Depuis début juin, une pharmacie marseillaise propose d'examiner les grains de beauté pour déterminer s'il y a un risque de cancer. Cet examen est envoyé à une plateforme de spécialistes. Les fédérations de dermatologues condamnent cette initiative qu'elles jugent même potentiellement dangereuse

Par Ludovic Moreau

Depuis le 4 juin, il est désormais possible de montrer ses grains de beauté à un pharmacien pour détecter un éventuel mélanome. Pour le moment, ce dispositif n'est disponible que dans trois villes en France (Paris, Alès (Gard) et Marseille) et encore, à Marseille, seul une pharmacie propose ce service.
Mais cette initiative n'est pas du goût de tous les dermatologues. Si elle est soutenue par les uns, elle est jugée contre-productive par les autres.
 

Un dispositif potentiellement dangereux

Les officines qui pratiquent cette activité sont membres du réseau Pharmabest et bientôt une cinquantaine de pharmacies devraient proposer ce service.
Il s'agit de photographier le grain de beauté à l'aide d'un dermatoscope, le cliché est ensuite envoyé à une plateforme située dans l'Est de la France pour être examiné par des dermatologues. Cette opération coûte 28 euros et n'est pas remboursée par la Sécurité Sociale. L'intérêt est de palier à la difficulté d'obtenir un rendez-vous rapide avec un spécialiste.
Dans un communiqué commun publié lundi dernier, la Société Française de Dermatologie (SFD), la Fédération Française de Formation Continue en Dermatovénéréologie (FFFCEDV) et le Collège des Enseignants de Dermatologie de France (CEDEF) ont condamné

Une initiative conçue par un groupement pharmaceutique privé et ne s'appuyant que sur un tout petit nombre de dermatologues

Selon Pascal Joly, président de la SFD, il serait 4 dermatologues sur 4.000 en France à adhérer à ce dispositif.

Ce dispositif, par sa taille, n'aura aucun bénéfice pour la santé publique.
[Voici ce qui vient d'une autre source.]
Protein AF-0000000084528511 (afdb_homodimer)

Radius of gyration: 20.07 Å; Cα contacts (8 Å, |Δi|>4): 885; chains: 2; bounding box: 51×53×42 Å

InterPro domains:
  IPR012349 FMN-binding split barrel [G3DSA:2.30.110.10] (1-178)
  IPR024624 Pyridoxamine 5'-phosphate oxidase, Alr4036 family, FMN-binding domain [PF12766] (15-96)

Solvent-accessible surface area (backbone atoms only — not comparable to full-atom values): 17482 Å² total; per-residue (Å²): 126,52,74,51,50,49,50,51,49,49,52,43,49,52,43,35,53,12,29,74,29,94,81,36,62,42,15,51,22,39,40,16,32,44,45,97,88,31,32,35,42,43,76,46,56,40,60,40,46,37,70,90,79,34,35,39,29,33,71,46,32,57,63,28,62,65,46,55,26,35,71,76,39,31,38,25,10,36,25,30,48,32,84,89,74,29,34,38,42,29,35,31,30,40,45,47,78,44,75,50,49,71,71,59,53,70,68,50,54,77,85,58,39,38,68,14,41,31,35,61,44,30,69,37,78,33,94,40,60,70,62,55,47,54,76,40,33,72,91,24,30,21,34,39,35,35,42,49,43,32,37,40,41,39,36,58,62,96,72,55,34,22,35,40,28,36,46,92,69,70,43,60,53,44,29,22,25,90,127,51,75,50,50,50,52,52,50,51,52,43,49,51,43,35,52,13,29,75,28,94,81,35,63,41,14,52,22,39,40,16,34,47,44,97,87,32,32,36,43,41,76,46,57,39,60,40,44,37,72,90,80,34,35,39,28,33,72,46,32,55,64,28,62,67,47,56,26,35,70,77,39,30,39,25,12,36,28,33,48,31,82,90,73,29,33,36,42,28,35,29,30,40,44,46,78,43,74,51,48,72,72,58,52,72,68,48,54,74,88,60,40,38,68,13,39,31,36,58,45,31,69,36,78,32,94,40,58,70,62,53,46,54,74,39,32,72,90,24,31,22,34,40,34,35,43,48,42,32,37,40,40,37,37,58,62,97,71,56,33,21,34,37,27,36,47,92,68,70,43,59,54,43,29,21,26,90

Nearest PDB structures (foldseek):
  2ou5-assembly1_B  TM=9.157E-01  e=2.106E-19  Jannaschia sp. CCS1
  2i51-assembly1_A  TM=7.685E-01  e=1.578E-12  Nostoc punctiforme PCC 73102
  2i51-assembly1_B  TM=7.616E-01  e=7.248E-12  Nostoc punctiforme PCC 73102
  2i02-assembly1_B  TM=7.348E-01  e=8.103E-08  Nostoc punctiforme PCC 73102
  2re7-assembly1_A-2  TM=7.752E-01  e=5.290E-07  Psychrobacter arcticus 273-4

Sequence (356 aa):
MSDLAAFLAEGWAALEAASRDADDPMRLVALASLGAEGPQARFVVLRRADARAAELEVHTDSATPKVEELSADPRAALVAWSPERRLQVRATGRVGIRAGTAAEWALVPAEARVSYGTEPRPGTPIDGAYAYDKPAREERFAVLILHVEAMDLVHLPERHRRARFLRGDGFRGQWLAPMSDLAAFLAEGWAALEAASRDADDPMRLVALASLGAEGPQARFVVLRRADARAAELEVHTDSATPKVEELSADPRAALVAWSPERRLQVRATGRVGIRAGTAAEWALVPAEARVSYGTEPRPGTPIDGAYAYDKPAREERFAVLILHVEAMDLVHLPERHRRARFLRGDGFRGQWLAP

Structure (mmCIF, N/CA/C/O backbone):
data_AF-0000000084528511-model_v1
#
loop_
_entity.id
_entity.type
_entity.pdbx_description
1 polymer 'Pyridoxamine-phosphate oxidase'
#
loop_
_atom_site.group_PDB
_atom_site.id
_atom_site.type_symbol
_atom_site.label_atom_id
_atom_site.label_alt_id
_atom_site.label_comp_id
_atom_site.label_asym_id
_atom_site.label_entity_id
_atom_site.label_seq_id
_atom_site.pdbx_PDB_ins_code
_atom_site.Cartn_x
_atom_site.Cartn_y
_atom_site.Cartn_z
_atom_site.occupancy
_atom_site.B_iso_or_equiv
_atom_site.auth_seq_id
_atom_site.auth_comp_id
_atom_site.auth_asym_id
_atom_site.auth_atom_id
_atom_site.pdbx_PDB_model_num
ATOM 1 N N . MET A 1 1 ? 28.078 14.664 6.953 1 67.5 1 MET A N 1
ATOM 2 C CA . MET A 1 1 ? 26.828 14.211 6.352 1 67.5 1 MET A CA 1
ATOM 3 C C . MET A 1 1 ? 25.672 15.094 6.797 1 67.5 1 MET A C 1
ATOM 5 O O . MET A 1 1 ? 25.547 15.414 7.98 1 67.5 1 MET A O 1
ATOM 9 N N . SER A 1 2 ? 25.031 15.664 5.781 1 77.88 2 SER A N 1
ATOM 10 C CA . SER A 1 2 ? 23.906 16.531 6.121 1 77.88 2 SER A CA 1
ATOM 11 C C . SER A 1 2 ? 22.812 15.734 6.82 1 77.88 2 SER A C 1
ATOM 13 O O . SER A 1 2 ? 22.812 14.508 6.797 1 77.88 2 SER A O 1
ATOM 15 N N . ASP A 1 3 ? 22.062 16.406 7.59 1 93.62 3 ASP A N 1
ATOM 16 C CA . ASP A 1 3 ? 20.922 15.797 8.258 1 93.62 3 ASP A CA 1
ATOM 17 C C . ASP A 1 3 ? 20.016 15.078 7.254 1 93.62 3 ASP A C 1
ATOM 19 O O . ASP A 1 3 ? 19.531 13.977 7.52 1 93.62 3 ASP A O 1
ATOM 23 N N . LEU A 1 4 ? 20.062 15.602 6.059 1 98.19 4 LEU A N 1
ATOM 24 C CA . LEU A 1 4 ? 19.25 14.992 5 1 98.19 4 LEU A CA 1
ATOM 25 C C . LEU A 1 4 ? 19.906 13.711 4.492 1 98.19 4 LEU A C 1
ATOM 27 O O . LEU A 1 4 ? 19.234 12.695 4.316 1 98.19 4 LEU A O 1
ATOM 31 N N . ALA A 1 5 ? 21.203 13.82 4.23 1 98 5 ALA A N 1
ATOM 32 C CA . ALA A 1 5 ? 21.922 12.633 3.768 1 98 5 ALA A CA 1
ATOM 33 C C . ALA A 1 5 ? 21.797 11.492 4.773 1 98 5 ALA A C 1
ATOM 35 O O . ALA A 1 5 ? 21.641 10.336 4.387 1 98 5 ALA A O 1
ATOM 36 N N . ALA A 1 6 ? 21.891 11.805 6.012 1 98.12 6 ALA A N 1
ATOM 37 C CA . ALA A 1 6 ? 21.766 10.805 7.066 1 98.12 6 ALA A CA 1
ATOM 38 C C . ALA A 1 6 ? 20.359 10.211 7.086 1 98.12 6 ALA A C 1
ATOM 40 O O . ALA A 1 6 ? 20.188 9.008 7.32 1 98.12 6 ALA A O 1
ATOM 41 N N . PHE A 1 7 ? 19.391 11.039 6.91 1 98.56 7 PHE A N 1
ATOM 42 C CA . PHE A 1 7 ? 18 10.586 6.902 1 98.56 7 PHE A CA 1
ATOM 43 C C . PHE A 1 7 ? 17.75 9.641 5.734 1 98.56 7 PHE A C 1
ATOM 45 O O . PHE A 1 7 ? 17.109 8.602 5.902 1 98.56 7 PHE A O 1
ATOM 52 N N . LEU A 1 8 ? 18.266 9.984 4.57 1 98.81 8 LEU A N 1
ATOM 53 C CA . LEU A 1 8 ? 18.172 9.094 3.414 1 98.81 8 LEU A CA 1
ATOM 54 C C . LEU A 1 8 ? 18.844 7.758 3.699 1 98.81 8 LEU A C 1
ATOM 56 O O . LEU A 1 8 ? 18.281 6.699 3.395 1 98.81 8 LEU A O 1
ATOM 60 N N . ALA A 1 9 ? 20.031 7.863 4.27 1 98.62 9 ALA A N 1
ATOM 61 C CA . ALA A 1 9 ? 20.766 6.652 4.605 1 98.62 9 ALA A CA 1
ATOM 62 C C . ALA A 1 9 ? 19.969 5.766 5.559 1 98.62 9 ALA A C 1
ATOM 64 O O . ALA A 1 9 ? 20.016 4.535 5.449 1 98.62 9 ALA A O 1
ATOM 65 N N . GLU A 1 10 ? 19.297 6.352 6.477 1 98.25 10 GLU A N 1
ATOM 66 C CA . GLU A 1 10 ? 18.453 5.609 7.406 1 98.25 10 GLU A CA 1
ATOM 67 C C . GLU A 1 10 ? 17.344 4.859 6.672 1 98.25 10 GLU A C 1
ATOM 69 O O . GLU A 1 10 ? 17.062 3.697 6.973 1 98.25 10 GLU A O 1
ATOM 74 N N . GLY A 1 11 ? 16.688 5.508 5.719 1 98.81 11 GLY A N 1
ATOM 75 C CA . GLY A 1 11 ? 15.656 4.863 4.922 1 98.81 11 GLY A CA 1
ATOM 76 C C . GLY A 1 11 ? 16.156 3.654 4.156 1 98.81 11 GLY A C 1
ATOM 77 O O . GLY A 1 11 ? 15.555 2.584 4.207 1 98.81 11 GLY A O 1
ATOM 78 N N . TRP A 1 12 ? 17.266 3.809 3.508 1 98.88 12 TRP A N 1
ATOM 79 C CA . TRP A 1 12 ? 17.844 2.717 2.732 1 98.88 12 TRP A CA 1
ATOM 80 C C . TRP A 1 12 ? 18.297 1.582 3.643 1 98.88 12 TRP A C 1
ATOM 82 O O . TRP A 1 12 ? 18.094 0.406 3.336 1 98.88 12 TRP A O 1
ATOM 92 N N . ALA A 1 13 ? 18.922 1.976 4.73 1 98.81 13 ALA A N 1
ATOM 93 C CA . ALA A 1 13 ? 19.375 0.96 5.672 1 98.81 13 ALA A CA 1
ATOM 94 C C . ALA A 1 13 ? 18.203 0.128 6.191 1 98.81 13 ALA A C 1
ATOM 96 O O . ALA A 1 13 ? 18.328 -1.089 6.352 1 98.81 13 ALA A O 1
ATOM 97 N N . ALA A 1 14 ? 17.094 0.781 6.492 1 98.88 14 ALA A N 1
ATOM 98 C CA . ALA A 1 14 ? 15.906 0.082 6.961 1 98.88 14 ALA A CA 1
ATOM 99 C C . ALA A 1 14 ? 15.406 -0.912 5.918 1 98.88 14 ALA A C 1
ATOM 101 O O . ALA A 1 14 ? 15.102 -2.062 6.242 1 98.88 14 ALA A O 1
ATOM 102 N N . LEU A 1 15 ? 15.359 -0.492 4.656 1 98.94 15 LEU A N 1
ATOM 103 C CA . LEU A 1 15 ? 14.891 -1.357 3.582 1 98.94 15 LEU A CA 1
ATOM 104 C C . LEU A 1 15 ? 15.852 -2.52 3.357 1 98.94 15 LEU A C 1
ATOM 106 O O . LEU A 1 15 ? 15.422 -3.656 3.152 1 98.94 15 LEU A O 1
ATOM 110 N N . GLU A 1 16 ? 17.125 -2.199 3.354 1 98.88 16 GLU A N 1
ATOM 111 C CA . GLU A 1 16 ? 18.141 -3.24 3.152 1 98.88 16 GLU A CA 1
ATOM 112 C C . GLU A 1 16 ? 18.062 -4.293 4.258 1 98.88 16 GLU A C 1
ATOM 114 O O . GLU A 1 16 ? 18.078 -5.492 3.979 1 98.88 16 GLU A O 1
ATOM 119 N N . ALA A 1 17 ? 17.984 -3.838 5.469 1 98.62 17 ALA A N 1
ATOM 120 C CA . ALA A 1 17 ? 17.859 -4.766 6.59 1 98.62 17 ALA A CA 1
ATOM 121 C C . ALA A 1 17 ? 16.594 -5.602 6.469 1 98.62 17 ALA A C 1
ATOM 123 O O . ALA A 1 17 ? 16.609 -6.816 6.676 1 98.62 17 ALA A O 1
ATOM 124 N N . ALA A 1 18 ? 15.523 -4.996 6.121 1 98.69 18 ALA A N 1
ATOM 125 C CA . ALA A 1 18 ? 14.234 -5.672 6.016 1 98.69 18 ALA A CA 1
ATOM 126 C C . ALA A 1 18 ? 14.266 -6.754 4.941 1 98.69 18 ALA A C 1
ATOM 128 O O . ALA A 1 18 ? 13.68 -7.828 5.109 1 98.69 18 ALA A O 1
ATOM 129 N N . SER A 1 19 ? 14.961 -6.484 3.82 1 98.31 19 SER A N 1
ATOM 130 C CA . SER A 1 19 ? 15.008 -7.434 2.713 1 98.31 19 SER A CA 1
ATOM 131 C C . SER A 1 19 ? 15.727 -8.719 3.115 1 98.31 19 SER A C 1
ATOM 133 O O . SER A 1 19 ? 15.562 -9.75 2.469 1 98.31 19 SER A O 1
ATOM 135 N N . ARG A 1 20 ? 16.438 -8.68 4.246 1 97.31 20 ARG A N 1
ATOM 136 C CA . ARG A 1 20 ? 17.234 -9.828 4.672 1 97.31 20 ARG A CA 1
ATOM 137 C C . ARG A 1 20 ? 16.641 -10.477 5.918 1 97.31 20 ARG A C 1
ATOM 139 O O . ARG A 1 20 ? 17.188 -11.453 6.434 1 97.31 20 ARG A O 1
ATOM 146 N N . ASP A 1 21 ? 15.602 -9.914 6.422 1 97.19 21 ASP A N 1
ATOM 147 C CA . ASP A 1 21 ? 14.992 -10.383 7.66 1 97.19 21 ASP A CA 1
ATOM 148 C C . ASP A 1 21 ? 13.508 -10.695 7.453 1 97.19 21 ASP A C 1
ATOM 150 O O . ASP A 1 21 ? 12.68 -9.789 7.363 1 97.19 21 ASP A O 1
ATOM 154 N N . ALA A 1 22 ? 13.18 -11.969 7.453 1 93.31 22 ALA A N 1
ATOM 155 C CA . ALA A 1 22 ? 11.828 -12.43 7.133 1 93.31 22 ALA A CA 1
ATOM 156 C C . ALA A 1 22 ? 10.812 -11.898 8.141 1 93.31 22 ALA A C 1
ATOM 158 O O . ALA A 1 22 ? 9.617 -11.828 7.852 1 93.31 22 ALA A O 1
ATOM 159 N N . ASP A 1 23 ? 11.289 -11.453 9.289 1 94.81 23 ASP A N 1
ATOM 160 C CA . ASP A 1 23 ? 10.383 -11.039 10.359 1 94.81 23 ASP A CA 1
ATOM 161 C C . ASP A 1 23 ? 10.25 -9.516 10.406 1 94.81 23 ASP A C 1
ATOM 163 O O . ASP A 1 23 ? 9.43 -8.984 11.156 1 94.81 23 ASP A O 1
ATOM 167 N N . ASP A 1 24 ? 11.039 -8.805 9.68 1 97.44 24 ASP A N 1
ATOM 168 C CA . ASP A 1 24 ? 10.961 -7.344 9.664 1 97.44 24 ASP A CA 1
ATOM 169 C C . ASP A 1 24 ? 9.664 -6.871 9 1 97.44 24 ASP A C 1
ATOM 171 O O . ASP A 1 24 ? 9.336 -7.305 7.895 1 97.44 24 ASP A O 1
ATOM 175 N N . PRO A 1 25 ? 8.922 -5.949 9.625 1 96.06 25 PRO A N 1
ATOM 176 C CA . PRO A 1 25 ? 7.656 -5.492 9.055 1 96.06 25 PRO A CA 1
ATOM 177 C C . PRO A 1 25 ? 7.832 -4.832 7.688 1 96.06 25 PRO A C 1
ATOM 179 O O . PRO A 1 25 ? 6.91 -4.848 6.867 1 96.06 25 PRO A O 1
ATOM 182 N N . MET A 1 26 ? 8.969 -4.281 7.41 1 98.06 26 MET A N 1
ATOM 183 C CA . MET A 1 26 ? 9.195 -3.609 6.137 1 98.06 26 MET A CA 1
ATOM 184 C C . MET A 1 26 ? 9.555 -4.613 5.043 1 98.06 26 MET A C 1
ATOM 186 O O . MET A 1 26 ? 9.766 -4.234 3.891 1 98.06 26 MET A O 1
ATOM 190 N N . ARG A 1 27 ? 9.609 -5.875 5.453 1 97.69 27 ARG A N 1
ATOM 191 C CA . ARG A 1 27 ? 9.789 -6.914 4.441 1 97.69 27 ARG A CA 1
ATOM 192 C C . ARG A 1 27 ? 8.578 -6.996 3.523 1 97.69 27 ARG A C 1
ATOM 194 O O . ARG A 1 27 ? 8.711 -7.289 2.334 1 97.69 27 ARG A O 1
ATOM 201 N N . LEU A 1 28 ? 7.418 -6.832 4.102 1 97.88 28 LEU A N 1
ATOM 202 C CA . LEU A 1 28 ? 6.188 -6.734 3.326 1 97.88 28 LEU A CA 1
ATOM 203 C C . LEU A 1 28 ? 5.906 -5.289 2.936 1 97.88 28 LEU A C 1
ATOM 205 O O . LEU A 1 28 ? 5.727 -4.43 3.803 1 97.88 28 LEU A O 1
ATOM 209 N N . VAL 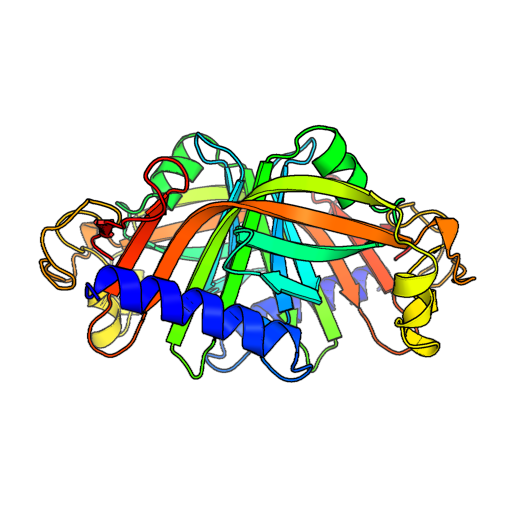A 1 29 ? 5.926 -5.047 1.649 1 98.81 29 VAL A N 1
ATOM 210 C CA . VAL A 1 29 ? 5.703 -3.699 1.14 1 98.81 29 VAL A CA 1
ATOM 211 C C . VAL A 1 29 ? 4.438 -3.674 0.282 1 98.81 29 VAL A C 1
ATOM 213 O O . VAL A 1 29 ? 4.051 -4.691 -0.294 1 98.81 29 VAL A O 1
ATOM 216 N N . ALA A 1 30 ? 3.746 -2.541 0.263 1 98.94 30 ALA A N 1
ATOM 217 C CA . ALA A 1 30 ? 2.654 -2.367 -0.69 1 98.94 30 ALA A CA 1
ATOM 218 C C . ALA A 1 30 ? 3.166 -1.818 -2.018 1 98.94 30 ALA A C 1
ATOM 220 O O . ALA A 1 30 ? 3.881 -0.813 -2.049 1 98.94 30 ALA A O 1
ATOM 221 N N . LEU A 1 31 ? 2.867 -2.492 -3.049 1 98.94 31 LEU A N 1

Pire, c'est potentiellement dangereux parce que les gens vont montrer des lésions spectaculaires or, souvent, les mélanomes n'en sont pas. Ils risquent d'être faussement rassurés

a-t-il expliqué à nos confrères de l'AFP.
 

Le syndicat national des dermatologues soutient cette expérimentation

Malgré la fronde de certains dermatologues, l'organisation professionnelle soutient pour sa part l'expérimentation de Pharmabest.

Il ne s'agit pas de diagnostiquer ni de dépister, mais de donner un avis sur la lésion qui inquiète et surtout, d'inciter à se faire dépister dans un cabinet de dermatologie

a expliqué à l'AFP, Marc Perrussel, vice-président du Syndicat national des dermatologues-vénéréologues et il ajoute

Le message qui sera envoyé sera de dire: montrez la totalité de votre épiderme à un médecin car c'est très important de le faire

Le nombre de nouveaux cas de cancer de la peau a triplé entre 1980 et 2012, selon l'Institut national du cancer. Près de 1.800 personnes meurent chaque année après un mélanome cutané.